ASSIGNMENT >> After reading the lines below, count those that contain "cerevisiae" and give the count alone.

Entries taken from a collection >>
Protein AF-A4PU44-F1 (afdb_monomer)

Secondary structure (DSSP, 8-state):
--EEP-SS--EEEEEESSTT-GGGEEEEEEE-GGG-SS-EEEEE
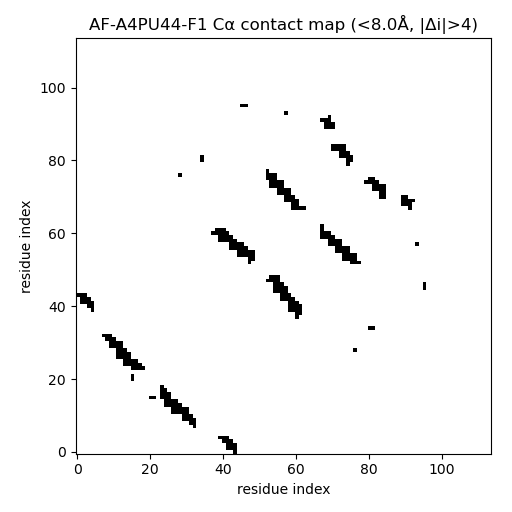EEEE-TTSSEEEEEEEE--SSS---EEEEEEETTTTEEEE-TTPPPBS--------SS------------

Foldseek 3Di:
DKDADDDDDFDWDWDAPDPPDPVRIDTDDTDDCVLDPADWGTKDFAQADPVNQWTKIWTWGPDPPDDTFIFIWIQGNVVRHIGGDPPDDGHDDDDDDDDDPDDPPDPPPPPDDD

Nearest PDB structures (foldseek):
  8at6-assembly1_E  TM=7.231E-01  e=5.315E+00  Saccharomyces cerevisiae
  5tgn-assembly1_D  TM=5.634E-01  e=3.078E+00  Sphaerobacter thermophilus DSM 20745
  8qcb-assembly1_D  TM=4.133E-01  e=6.261E+00  Saccharomyces cerevisiae

Radius of gyration: 18.83 Å; Cα contacts (8 Å, |Δi|>4): 162; chains: 1; bounding box: 54×58×36 Å

Mean predicted aligned error: 10.93 Å

Organism: Medicago truncatula (NCBI:txid3880)

Structure (mmCIF, N/CA/C/O backbone):
data_AF-A4PU44-F1
#
_entry.id   AF-A4PU44-F1
#
loop_
_atom_site.group_PDB
_atom_site.id
_atom_site.type_symbol
_atom_site.label_atom_id
_atom_site.label_alt_id
_atom_site.label_comp_id
_atom_site.label_asym_id
_atom_site.label_entity_id
_atom_site.label_seq_id
_atom_site.pdbx_PDB_ins_code
_atom_site.Cartn_x
_atom_site.Cartn_y
_atom_site.Cartn_z
_atom_site.occupancy
_atom_site.B_iso_or_equiv
_atom_site.auth_seq_id
_atom_site.auth_comp_id
_atom_site.auth_asym_id
_atom_site.auth_atom_id
_atom_site.pdbx_PDB_model_num
ATOM 1 N N . MET A 1 1 ? -8.480 -7.163 -6.584 1.00 48.94 1 MET A N 1
ATOM 2 C CA . MET A 1 1 ? -9.262 -5.974 -6.994 1.00 48.94 1 MET A CA 1
ATOM 3 C C . MET A 1 1 ? -8.370 -5.088 -7.861 1.00 48.94 1 MET A C 1
ATOM 5 O O . MET A 1 1 ? -7.237 -4.850 -7.467 1.00 48.94 1 MET A O 1
ATOM 9 N N . ILE A 1 2 ? -8.833 -4.664 -9.042 1.00 48.38 2 ILE A N 1
ATOM 10 C CA . ILE A 1 2 ? -8.126 -3.716 -9.923 1.00 48.38 2 ILE A CA 1
ATOM 11 C C . ILE A 1 2 ? -8.890 -2.394 -9.837 1.00 48.38 2 ILE A C 1
ATOM 13 O O . ILE A 1 2 ? -10.081 -2.376 -10.136 1.00 48.38 2 ILE A O 1
ATOM 17 N N . VAL A 1 3 ? -8.236 -1.320 -9.398 1.00 54.66 3 VAL A N 1
ATOM 18 C CA . VAL A 1 3 ? -8.831 0.024 -9.341 1.00 54.66 3 VAL A CA 1
ATOM 19 C C . VAL A 1 3 ? -8.336 0.813 -10.556 1.00 54.66 3 VAL A C 1
ATOM 21 O O . VAL A 1 3 ? -7.131 0.853 -10.803 1.00 54.66 3 VAL A O 1
ATOM 24 N N . ASN A 1 4 ? -9.263 1.375 -11.338 1.00 47.81 4 ASN A N 1
ATOM 25 C CA . ASN A 1 4 ? -8.990 2.174 -12.538 1.00 47.81 4 ASN A CA 1
ATOM 26 C C . ASN A 1 4 ? -9.004 3.668 -12.173 1.00 47.81 4 ASN A C 1
ATOM 28 O O . ASN A 1 4 ? -10.009 4.140 -11.642 1.00 47.81 4 ASN A O 1
ATOM 32 N N . TYR A 1 5 ? -7.920 4.406 -12.438 1.00 54.56 5 TYR A N 1
ATOM 33 C CA . TYR A 1 5 ? -7.795 5.813 -12.028 1.00 54.56 5 TYR A CA 1
ATOM 34 C C . TYR A 1 5 ? -8.146 6.794 -13.149 1.00 54.56 5 TYR A C 1
ATOM 36 O O . TYR A 1 5 ? -7.525 6.786 -14.211 1.00 54.56 5 TYR A O 1
ATOM 44 N N . GLN A 1 6 ? -9.066 7.724 -12.873 1.00 46.41 6 GLN A N 1
ATOM 45 C CA . GLN A 1 6 ? -9.241 8.948 -13.661 1.00 46.41 6 GLN A CA 1
ATOM 46 C C . GLN A 1 6 ? -9.128 10.203 -12.776 1.00 46.41 6 GLN A C 1
ATOM 48 O O . GLN A 1 6 ? -9.980 10.506 -11.951 1.00 46.41 6 GLN A O 1
ATOM 53 N N . THR A 1 7 ? -8.008 10.900 -12.993 1.00 54.12 7 THR A N 1
ATOM 54 C CA . THR A 1 7 ? -7.685 12.332 -12.827 1.00 54.12 7 THR A CA 1
ATOM 55 C C . THR A 1 7 ? -8.302 13.145 -11.670 1.00 54.12 7 THR A C 1
ATOM 57 O O . THR A 1 7 ? -9.448 13.580 -11.730 1.00 54.12 7 THR A O 1
ATOM 60 N N . ASN A 1 8 ? -7.412 13.517 -10.733 1.00 50.41 8 ASN A N 1
ATOM 61 C CA . ASN A 1 8 ? -7.455 14.649 -9.781 1.00 50.41 8 ASN A CA 1
ATOM 62 C C . ASN A 1 8 ? -8.124 14.447 -8.414 1.00 50.41 8 ASN A C 1
ATOM 64 O O . ASN A 1 8 ? -8.332 15.435 -7.711 1.00 50.41 8 ASN A O 1
ATOM 68 N N . LYS A 1 9 ? -8.405 13.214 -7.986 1.00 57.16 9 LYS A N 1
ATOM 69 C CA . LYS A 1 9 ? -9.006 12.972 -6.670 1.00 57.16 9 LYS A CA 1
ATOM 70 C C . LYS A 1 9 ? -8.055 12.299 -5.688 1.00 57.16 9 LYS A C 1
ATOM 72 O O . LYS A 1 9 ? -7.136 11.575 -6.055 1.00 57.16 9 LYS A O 1
ATOM 77 N N . ILE A 1 10 ? -8.277 12.651 -4.426 1.00 62.69 10 ILE A N 1
ATOM 78 C CA . ILE A 1 10 ? -7.908 11.854 -3.269 1.00 62.69 10 ILE A CA 1
ATOM 79 C C . ILE A 1 10 ? -8.722 10.561 -3.383 1.00 62.69 10 ILE A C 1
ATOM 81 O O . ILE A 1 10 ? -9.951 10.634 -3.438 1.00 62.69 10 ILE A O 1
ATOM 85 N N . ASP A 1 11 ? -8.050 9.416 -3.471 1.00 74.25 11 ASP A N 1
ATOM 86 C CA . ASP A 1 11 ? -8.711 8.141 -3.750 1.00 74.25 11 ASP A CA 1
ATOM 87 C C . ASP A 1 11 ? -8.741 7.266 -2.500 1.00 74.25 11 ASP A C 1
ATOM 89 O O . ASP A 1 11 ? -7.709 6.930 -1.918 1.00 74.25 11 ASP A O 1
ATOM 93 N N . ASP A 1 12 ? -9.942 6.869 -2.098 1.00 85.06 12 ASP A N 1
ATOM 94 C CA . ASP A 1 12 ? -10.128 5.976 -0.965 1.00 85.06 12 ASP A CA 1
ATOM 95 C C . ASP A 1 12 ? -9.916 4.525 -1.395 1.00 85.06 12 ASP A C 1
ATOM 97 O O . ASP A 1 12 ? -10.576 4.017 -2.304 1.00 85.06 12 ASP A O 1
ATOM 101 N N . VAL A 1 13 ? -9.019 3.830 -0.703 1.00 84.25 13 VAL A N 1
ATOM 102 C CA . VAL A 1 13 ? -8.811 2.394 -0.870 1.00 84.25 13 VAL A CA 1
ATOM 103 C C . VAL A 1 13 ? -9.722 1.665 0.107 1.00 84.25 13 VAL A C 1
ATOM 105 O O . VAL A 1 13 ? -9.626 1.865 1.316 1.00 84.25 13 VAL A O 1
ATOM 108 N N . TRP A 1 14 ? -10.592 0.802 -0.412 1.00 87.94 14 TRP A N 1
ATOM 109 C CA . TRP A 1 14 ? -11.527 -0.005 0.372 1.00 87.94 14 TRP A CA 1
ATOM 110 C C . TRP A 1 14 ? -11.164 -1.485 0.289 1.00 87.94 14 TRP A C 1
ATOM 112 O O . TRP A 1 14 ? -10.768 -1.983 -0.766 1.00 87.94 14 TRP A O 1
ATOM 122 N N . VAL A 1 15 ? -11.329 -2.196 1.401 1.00 86.06 15 VAL A N 1
ATOM 123 C CA . VAL A 1 15 ? -11.142 -3.647 1.482 1.00 86.06 15 VAL A CA 1
ATOM 124 C C . VAL A 1 15 ? -12.356 -4.302 2.116 1.00 86.06 15 VAL A C 1
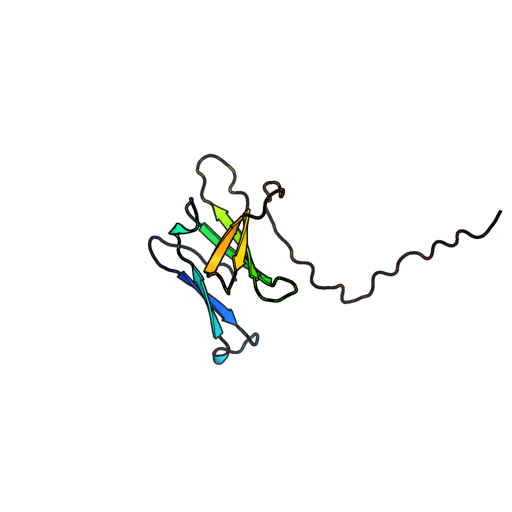
ATOM 126 O O . VAL A 1 15 ? -13.066 -3.692 2.912 1.00 86.06 15 VAL A O 1
ATOM 129 N N . MET A 1 16 ? -12.602 -5.548 1.738 1.00 89.69 16 MET A N 1
ATOM 130 C CA . MET A 1 16 ? -13.669 -6.363 2.296 1.00 89.69 16 MET A CA 1
ATOM 131 C C . MET A 1 16 ? -13.080 -7.204 3.428 1.00 89.69 16 MET A C 1
ATOM 133 O O . MET A 1 16 ? -12.134 -7.955 3.189 1.00 89.69 16 MET A O 1
ATOM 137 N N . LYS A 1 17 ? -13.602 -7.058 4.651 1.00 86.38 17 LYS A N 1
ATOM 138 C CA . LYS A 1 17 ? -13.135 -7.855 5.799 1.00 86.38 17 LYS A CA 1
ATOM 139 C C . LYS A 1 17 ? -13.560 -9.315 5.686 1.00 86.38 17 LYS A C 1
ATOM 141 O O . LYS A 1 17 ? -12.793 -10.200 6.045 1.00 86.38 17 LYS A O 1
ATOM 146 N N . GLU A 1 18 ? -14.768 -9.551 5.184 1.00 88.38 18 GLU A N 1
ATOM 147 C CA . GLU A 1 18 ? -15.351 -10.879 5.042 1.00 88.38 18 GLU A CA 1
ATOM 148 C C . GLU A 1 18 ? -15.808 -11.083 3.601 1.00 88.38 18 GLU A C 1
ATOM 150 O O . GLU A 1 18 ? -16.732 -10.426 3.117 1.00 88.38 18 GLU A O 1
ATOM 155 N N . TYR A 1 19 ? -15.132 -11.988 2.896 1.00 84.81 19 TYR A N 1
ATOM 156 C CA . TYR A 1 19 ? -15.371 -12.197 1.475 1.00 84.81 19 TYR A CA 1
ATOM 157 C C . TYR A 1 19 ? -16.832 -12.590 1.194 1.00 84.81 19 TYR A C 1
ATOM 159 O O . TYR A 1 19 ? -17.355 -13.530 1.781 1.00 84.81 19 TYR A O 1
ATOM 167 N N . GLY A 1 20 ? -17.486 -11.878 0.275 1.00 88.56 20 GLY A N 1
ATOM 168 C CA . GLY A 1 20 ? -18.892 -12.084 -0.091 1.00 88.56 20 GLY A CA 1
ATOM 169 C C . GLY A 1 20 ? -19.901 -11.266 0.725 1.00 88.56 20 GLY A C 1
ATOM 170 O O . GLY A 1 20 ? -21.049 -11.146 0.302 1.00 88.56 20 GLY A O 1
ATOM 171 N N . SER A 1 21 ? -19.491 -10.637 1.832 1.00 92.50 21 SER A N 1
ATOM 172 C CA . SER A 1 21 ? -20.377 -9.801 2.648 1.00 92.50 21 SER A CA 1
ATOM 173 C C . SER A 1 21 ? -20.319 -8.336 2.213 1.00 92.50 21 SER A C 1
ATOM 175 O O . SER A 1 21 ? -19.292 -7.666 2.364 1.00 92.50 21 SER A O 1
ATOM 177 N N . ARG A 1 22 ? -21.438 -7.812 1.692 1.00 89.50 22 ARG A N 1
ATOM 178 C CA . ARG A 1 22 ? -21.562 -6.409 1.254 1.00 89.50 22 ARG A CA 1
ATOM 179 C C . ARG A 1 22 ? -21.365 -5.419 2.402 1.00 89.50 22 ARG A C 1
ATOM 181 O O . ARG A 1 22 ? -20.836 -4.338 2.176 1.00 89.50 22 ARG A O 1
ATOM 188 N N . ASP A 1 23 ? -21.734 -5.786 3.618 1.00 92.75 23 ASP A N 1
ATOM 189 C CA . ASP A 1 23 ? -21.646 -4.879 4.766 1.00 92.75 23 ASP A CA 1
ATOM 190 C C . ASP A 1 23 ? -20.252 -4.891 5.414 1.00 92.75 23 ASP A C 1
ATOM 192 O O . ASP A 1 23 ? -19.959 -4.095 6.302 1.00 92.75 23 ASP A O 1
ATOM 196 N N . SER A 1 24 ? -19.355 -5.764 4.939 1.00 92.12 24 SER A N 1
ATOM 197 C CA . SER A 1 24 ? -17.995 -5.902 5.467 1.00 92.12 24 SER A CA 1
ATOM 198 C C . SER A 1 24 ? -16.955 -5.004 4.780 1.00 92.12 24 SER A C 1
ATOM 200 O O . SER A 1 24 ? -15.769 -5.061 5.125 1.00 92.12 24 SER A O 1
ATOM 202 N N . TRP A 1 25 ? -17.367 -4.177 3.811 1.00 92.25 25 TRP A N 1
ATOM 203 C CA . TRP A 1 25 ? -16.487 -3.183 3.197 1.00 92.25 25 TRP A CA 1
ATOM 204 C C . TRP A 1 25 ? -16.070 -2.135 4.227 1.00 92.25 25 TRP A C 1
ATOM 206 O O . TRP A 1 25 ? -16.898 -1.441 4.811 1.00 92.25 25 TRP A O 1
ATOM 216 N N . CYS A 1 26 ? -14.765 -1.969 4.406 1.00 90.56 26 CYS A N 1
ATOM 217 C CA . CYS A 1 26 ? -14.200 -0.896 5.205 1.00 90.56 26 CYS A CA 1
ATOM 218 C C . CYS A 1 26 ? -13.147 -0.127 4.412 1.00 90.56 26 CYS A C 1
ATOM 220 O O . CYS A 1 26 ? -12.348 -0.706 3.669 1.00 90.56 26 CYS A O 1
ATOM 222 N N . LYS A 1 27 ? -13.123 1.190 4.606 1.00 89.69 27 LYS A N 1
ATOM 223 C CA . LYS A 1 27 ? -12.054 2.042 4.100 1.00 89.69 27 LYS A CA 1
ATOM 224 C C . LYS A 1 27 ? -10.750 1.663 4.800 1.00 89.69 27 LYS A C 1
ATOM 226 O O . LYS A 1 27 ? -10.698 1.633 6.026 1.00 89.69 27 LYS A O 1
ATOM 231 N N . LEU A 1 28 ? -9.721 1.362 4.016 1.00 87.50 28 LEU A N 1
ATOM 232 C CA . LEU A 1 28 ? -8.402 0.986 4.505 1.00 87.50 28 LEU A CA 1
ATOM 233 C C . LEU A 1 28 ? -7.512 2.216 4.693 1.00 87.50 28 LEU A C 1
ATOM 235 O O . LEU A 1 28 ? -6.961 2.416 5.769 1.00 87.50 28 LEU A O 1
ATOM 239 N N . PHE A 1 29 ? -7.372 3.038 3.653 1.00 87.50 29 PHE A N 1
ATOM 240 C CA . PHE A 1 29 ? -6.650 4.307 3.716 1.00 87.50 29 PHE A CA 1
ATOM 241 C C . PHE A 1 29 ? -7.058 5.221 2.560 1.00 87.50 29 PHE A C 1
ATOM 243 O O . PHE A 1 29 ? -7.792 4.827 1.654 1.00 87.50 29 PHE A O 1
ATOM 250 N N . THR A 1 30 ? -6.567 6.451 2.614 1.00 85.06 30 THR A N 1
ATOM 251 C CA . THR A 1 30 ? -6.773 7.480 1.604 1.00 85.06 30 THR A CA 1
ATOM 252 C C . THR A 1 30 ? -5.456 7.717 0.872 1.00 85.06 30 THR A C 1
ATOM 254 O O . THR A 1 30 ? -4.450 8.002 1.515 1.00 85.06 30 THR A O 1
ATOM 257 N N . LEU A 1 31 ? -5.436 7.601 -0.455 1.00 81.06 31 LEU A N 1
ATOM 258 C CA . LEU A 1 31 ? -4.241 7.835 -1.257 1.00 81.06 31 LEU A CA 1
ATOM 259 C C . LEU A 1 31 ? -4.240 9.253 -1.829 1.00 81.06 31 LEU A C 1
ATOM 261 O O . LEU A 1 31 ? -5.159 9.652 -2.549 1.00 81.06 31 LEU A O 1
ATOM 265 N N . VAL A 1 32 ? -3.171 10.000 -1.558 1.00 79.31 32 VAL A N 1
ATOM 266 C CA . VAL A 1 32 ? -2.965 11.328 -2.140 1.00 79.31 32 VAL A CA 1
ATOM 267 C C . VAL A 1 32 ? -2.005 11.213 -3.321 1.00 79.31 32 VAL A C 1
ATOM 269 O O . VAL A 1 32 ? -0.867 10.769 -3.182 1.00 79.31 32 VAL A O 1
ATOM 272 N N . LYS A 1 33 ? -2.449 11.633 -4.513 1.00 70.38 33 LYS A N 1
ATOM 273 C CA . LYS A 1 33 ? -1.655 11.510 -5.748 1.00 70.38 33 LYS A CA 1
ATOM 274 C C . LYS A 1 33 ? -0.302 12.230 -5.679 1.00 70.38 33 LYS A C 1
ATOM 276 O O . LYS A 1 33 ? 0.642 11.769 -6.311 1.00 70.38 33 LYS A O 1
ATOM 281 N N . SER A 1 34 ? -0.187 13.317 -4.909 1.00 73.56 34 SER A N 1
ATOM 282 C CA . SER A 1 34 ? 1.071 14.065 -4.741 1.00 73.56 34 SER A CA 1
ATOM 283 C C . SER A 1 34 ? 2.209 13.233 -4.144 1.00 73.56 34 SER A C 1
ATOM 285 O O .
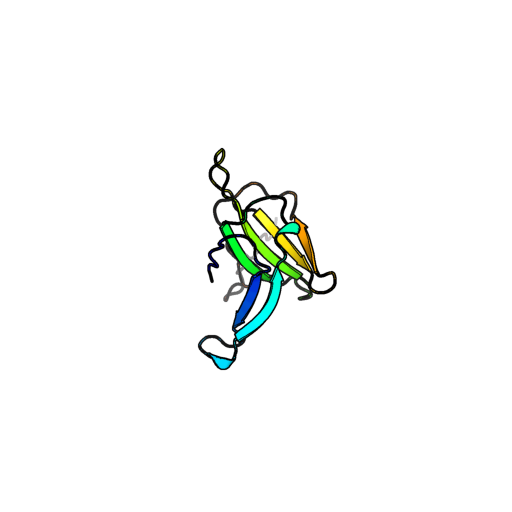 SER A 1 34 ? 3.365 13.623 -4.266 1.00 73.56 34 SER A O 1
ATOM 287 N N . TRP A 1 35 ? 1.914 12.075 -3.549 1.00 75.94 35 TRP A N 1
ATOM 288 C CA . TRP A 1 35 ? 2.931 11.131 -3.087 1.00 75.94 35 TRP A CA 1
ATOM 289 C C . TRP A 1 35 ? 3.664 10.412 -4.226 1.00 75.94 35 TRP A C 1
ATOM 291 O O . TRP A 1 35 ? 4.730 9.840 -4.003 1.00 75.94 35 TRP A O 1
ATOM 301 N N . PHE A 1 36 ? 3.128 10.446 -5.450 1.00 73.62 36 PHE A N 1
ATOM 302 C CA . PHE A 1 36 ? 3.745 9.837 -6.622 1.00 73.62 36 PHE A CA 1
ATOM 303 C C . PHE A 1 36 ? 4.168 10.915 -7.614 1.00 73.62 36 PHE A C 1
ATOM 305 O O . PHE A 1 36 ? 3.362 11.721 -8.071 1.00 73.62 36 PHE A O 1
ATOM 312 N N . ASN A 1 37 ? 5.427 10.859 -8.046 1.00 73.25 37 ASN A N 1
ATOM 313 C CA . ASN A 1 37 ? 5.971 11.761 -9.069 1.00 73.25 37 ASN A CA 1
ATOM 314 C C . ASN A 1 37 ? 5.462 11.442 -10.493 1.00 73.25 37 ASN A C 1
ATOM 316 O O . ASN A 1 37 ? 6.083 11.843 -11.475 1.00 73.25 37 ASN A O 1
ATOM 320 N N . PHE A 1 38 ? 4.402 10.640 -10.632 1.00 73.06 38 PHE A N 1
ATOM 321 C CA . PHE A 1 38 ? 3.999 10.035 -11.897 1.00 73.06 38 PHE A CA 1
ATOM 322 C C . PHE A 1 38 ? 2.500 9.675 -11.925 1.00 73.06 38 PHE A C 1
ATOM 324 O O . PHE A 1 38 ? 1.839 9.581 -10.891 1.00 73.06 38 PHE A O 1
ATOM 331 N N . HIS A 1 39 ? 1.934 9.481 -13.121 1.00 71.88 39 HIS A N 1
ATOM 332 C CA . HIS A 1 39 ? 0.509 9.183 -13.321 1.00 71.88 39 HIS A CA 1
ATOM 333 C C . HIS A 1 39 ? 0.164 7.698 -13.109 1.00 71.88 39 HIS A C 1
ATOM 335 O O . HIS A 1 39 ? 0.339 6.866 -14.000 1.00 71.88 39 HIS A O 1
ATOM 341 N N . LEU A 1 40 ? -0.364 7.362 -11.934 1.00 74.56 40 LEU A N 1
ATOM 342 C CA . LEU A 1 40 ? -0.859 6.014 -11.640 1.00 74.56 40 LEU A CA 1
ATOM 343 C C . LEU A 1 40 ? -1.991 5.604 -12.595 1.00 74.56 40 LEU A C 1
ATOM 345 O O . LEU A 1 40 ? -2.956 6.349 -12.756 1.00 74.56 40 LEU A O 1
ATOM 349 N N . VAL A 1 41 ? -1.883 4.410 -13.190 1.00 75.12 41 VAL A N 1
ATOM 350 C CA . VAL A 1 41 ? -2.942 3.811 -14.033 1.00 75.12 41 VAL A CA 1
ATOM 351 C C . VAL A 1 41 ? -3.722 2.745 -13.264 1.00 75.12 41 VAL A C 1
ATOM 353 O O . VAL A 1 41 ? -4.945 2.693 -13.333 1.00 75.12 41 VAL A O 1
ATOM 356 N N . SER A 1 42 ? -3.017 1.929 -12.484 1.00 76.56 42 SER A N 1
ATOM 357 C CA . SER A 1 42 ? -3.550 0.885 -11.614 1.00 76.56 42 SER A CA 1
ATOM 358 C C . SER A 1 42 ? -2.697 0.805 -10.356 1.00 76.56 42 SER A C 1
ATOM 360 O O . SER A 1 42 ? -1.473 0.928 -10.400 1.00 76.56 42 SER A O 1
ATOM 362 N N . LEU A 1 43 ? -3.362 0.580 -9.225 1.00 81.19 43 LEU A N 1
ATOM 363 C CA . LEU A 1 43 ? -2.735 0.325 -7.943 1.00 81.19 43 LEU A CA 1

EXERCISE RESPONSE >> 2